The floral images are of the same color family as the wall structure and quilt, while the casings match the hardwood of the headboard.
Don't Forget the Frame
If you choose to hang an image, the frame should complement both d?cor of the area and the colouring and style of the piece itself. You'll also need to decide if you wish matting or not - while matting can increase the wall membrane size of a smaller piece, be skeptical of allowing a print to drown in its boundary. In most cases, smaller parts with large matting only do well if the image is simple and visible from afar. If someone needs to peer close up at a piece to understand it, comprehensive matting is a no-no.
For the frame materials, there are many choices. A wood framework with a carved design can have a nice shabby-chic feel, particularly if it's been coated. For a straight vintage look, simply dark wood frames work great. If you want a modernist or modern day vibe, metallic or black casings are the way to go.
Also, if you want attractive d?cor, you shouldn't be frightened to go with a bright-colored frame, particularly if the room requires a pop as well as your color choice suits another highlight in the space.
Keep Costs Down Where You Can
If you're choosing a print out, framing can be expensive. Keep costs down by only using designs that easily fit into standard-sized frames, that are considerably cheaper than custom frames. You can also look for old-fashioned frames at storage area and property sales and then work backward, filling in the photo after you have the frame.
Or, one of the benefits of a wall-mounted shelf or other unorthodox decoration is the lack of body - that can frequently be a big cost benefits. There tend to be creative workarounds. The company Wellmade offers Gallery STiiCKs that can figure any poster on two attributes for a small percentage of what traditional framing costs - that's what I decided for my three prints above the foundation.

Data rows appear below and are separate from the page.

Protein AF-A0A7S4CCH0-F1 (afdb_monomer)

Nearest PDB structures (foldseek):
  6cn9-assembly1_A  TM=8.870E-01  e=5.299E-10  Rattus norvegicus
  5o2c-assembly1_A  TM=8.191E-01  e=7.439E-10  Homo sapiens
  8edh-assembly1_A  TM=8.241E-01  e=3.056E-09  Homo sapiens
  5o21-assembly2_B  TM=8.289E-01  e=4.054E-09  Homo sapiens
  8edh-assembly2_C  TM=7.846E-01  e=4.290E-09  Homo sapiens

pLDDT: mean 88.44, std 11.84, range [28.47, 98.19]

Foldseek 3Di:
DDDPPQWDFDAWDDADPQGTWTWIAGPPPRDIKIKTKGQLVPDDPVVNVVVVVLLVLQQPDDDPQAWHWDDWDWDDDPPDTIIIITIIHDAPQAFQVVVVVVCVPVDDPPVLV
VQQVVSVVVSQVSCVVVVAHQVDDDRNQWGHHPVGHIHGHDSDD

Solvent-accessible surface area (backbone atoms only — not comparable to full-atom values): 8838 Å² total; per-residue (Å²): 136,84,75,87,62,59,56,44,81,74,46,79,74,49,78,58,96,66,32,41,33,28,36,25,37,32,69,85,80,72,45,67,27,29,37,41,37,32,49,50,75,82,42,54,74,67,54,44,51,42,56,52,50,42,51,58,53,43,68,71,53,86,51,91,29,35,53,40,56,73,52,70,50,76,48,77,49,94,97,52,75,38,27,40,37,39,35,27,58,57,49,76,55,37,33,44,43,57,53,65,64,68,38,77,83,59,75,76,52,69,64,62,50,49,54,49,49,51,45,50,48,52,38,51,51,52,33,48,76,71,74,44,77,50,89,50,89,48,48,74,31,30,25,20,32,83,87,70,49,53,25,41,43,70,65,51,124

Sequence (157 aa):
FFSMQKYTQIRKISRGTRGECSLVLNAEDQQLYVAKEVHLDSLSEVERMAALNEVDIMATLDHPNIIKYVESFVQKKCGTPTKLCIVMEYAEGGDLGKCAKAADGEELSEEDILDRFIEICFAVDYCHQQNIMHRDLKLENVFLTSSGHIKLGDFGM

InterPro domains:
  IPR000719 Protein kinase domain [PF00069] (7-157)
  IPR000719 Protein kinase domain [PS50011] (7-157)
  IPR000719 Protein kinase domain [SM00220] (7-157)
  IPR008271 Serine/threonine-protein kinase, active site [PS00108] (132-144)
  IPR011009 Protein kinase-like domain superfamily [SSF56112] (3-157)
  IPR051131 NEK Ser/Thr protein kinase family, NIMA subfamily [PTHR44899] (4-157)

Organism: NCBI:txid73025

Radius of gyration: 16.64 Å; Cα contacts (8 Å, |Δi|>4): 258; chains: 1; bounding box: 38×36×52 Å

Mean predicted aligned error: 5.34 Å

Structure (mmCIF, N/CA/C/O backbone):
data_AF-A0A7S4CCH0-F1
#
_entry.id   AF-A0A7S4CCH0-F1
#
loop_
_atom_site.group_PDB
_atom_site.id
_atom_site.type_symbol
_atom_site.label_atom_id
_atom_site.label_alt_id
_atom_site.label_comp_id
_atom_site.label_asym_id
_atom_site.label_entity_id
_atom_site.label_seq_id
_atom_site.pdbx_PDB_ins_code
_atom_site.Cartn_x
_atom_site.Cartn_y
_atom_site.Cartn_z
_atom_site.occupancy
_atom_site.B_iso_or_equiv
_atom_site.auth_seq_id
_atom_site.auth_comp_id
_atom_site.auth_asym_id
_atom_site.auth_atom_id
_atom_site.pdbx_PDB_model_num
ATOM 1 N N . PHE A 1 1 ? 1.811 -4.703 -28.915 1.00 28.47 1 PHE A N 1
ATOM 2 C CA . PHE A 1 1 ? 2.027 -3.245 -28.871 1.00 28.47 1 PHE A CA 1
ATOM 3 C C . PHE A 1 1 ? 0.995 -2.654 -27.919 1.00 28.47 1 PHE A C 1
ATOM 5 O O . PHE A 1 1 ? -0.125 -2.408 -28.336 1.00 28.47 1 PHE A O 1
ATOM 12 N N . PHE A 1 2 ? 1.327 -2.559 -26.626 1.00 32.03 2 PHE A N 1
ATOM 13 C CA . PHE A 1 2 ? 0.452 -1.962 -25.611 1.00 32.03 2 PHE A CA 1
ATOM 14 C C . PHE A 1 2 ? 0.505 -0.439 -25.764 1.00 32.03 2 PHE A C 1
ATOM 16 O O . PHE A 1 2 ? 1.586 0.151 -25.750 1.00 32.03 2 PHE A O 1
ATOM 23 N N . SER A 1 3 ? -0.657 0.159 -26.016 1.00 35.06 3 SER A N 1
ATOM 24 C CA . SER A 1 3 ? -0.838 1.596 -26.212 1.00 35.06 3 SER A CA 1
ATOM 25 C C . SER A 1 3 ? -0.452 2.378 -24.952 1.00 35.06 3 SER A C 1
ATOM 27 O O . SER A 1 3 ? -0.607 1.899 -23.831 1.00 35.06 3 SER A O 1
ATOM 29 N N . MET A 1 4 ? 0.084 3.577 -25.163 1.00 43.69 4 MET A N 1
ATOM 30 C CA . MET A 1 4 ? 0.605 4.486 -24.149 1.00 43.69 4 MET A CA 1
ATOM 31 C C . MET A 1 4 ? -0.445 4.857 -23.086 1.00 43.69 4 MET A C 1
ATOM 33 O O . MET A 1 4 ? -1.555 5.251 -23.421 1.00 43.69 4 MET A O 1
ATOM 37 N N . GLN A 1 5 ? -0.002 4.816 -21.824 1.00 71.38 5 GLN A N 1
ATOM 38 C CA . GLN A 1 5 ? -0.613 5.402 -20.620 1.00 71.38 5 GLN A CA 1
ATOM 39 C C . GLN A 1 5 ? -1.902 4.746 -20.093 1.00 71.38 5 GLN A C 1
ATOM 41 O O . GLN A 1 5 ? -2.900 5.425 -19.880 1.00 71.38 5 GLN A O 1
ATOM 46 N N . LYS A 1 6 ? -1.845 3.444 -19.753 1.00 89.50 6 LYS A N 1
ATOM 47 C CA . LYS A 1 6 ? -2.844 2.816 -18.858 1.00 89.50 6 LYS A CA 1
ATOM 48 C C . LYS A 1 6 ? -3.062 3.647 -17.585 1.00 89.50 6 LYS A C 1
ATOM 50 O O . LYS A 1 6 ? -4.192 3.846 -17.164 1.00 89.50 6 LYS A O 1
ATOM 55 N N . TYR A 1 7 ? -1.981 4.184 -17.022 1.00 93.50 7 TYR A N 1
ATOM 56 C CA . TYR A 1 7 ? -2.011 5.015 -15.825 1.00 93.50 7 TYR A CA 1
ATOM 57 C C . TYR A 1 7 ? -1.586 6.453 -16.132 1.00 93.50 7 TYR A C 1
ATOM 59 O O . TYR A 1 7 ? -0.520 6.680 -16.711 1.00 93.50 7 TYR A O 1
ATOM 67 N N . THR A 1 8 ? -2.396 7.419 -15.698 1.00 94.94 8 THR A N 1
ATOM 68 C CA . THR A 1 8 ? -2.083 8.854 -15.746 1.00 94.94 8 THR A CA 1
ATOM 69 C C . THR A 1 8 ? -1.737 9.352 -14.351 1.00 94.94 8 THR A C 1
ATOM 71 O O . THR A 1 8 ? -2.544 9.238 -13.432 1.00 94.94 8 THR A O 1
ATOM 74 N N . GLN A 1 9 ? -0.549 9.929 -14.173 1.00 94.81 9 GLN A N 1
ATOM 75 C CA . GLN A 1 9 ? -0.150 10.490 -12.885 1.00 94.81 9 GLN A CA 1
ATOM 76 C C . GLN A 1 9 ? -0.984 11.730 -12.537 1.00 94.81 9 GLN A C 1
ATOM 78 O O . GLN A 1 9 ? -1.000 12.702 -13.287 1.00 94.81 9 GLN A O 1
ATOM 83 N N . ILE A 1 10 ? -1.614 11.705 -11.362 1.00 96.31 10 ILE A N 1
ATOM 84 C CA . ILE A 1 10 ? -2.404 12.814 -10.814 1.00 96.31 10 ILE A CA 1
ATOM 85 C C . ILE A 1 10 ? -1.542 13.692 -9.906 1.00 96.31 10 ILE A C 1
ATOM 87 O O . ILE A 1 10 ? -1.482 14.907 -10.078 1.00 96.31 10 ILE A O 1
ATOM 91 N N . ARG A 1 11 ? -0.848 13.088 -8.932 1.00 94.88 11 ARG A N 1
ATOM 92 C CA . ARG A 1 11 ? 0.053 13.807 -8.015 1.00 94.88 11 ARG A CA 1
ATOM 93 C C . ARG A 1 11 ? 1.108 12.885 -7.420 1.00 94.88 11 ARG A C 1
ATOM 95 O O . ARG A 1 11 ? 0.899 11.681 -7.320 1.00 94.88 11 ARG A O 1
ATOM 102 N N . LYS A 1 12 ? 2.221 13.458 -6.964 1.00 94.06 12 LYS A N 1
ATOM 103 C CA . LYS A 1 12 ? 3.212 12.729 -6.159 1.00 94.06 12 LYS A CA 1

There's also companies that print photos onto canvas or solid wood - and that don't desire a frame at all. If you are a shutterbug and have some great pics you'd like to hang, this might be your chance. Shutterfly offers this service, for example, and you can often find half-off deals.
For my dining room (pictured above), which also offers high ceilings and mixes right into the living room, I put two prints made and chose a custom size for every single that fit the wall-space properly. Because I'm a deal-hunter, the put together pair cost less than $100 - about the price tag on getting one large-ish poster custom framed.
Choosing the right art for a sizable space isn't easy - but it could be done if you take the time to really plan out what you need. Think through the scale, type, coloring, framing and cost of what you want. And get enthusiasm from the web and beyond - sites like Houzz can provide you great ideas, as can home d?cor newspapers, or even just shopping at home goods stores and seeing that they have their showrooms setup.
The key is visualizing what you need before you own it and then patiently working toward discovering the right fine art at the right cost for your space. Don't rush things - Rome wasn't built in a day, as well as your home won't be decorated in a day. But when your home is fully decorated, it'll look fabulous!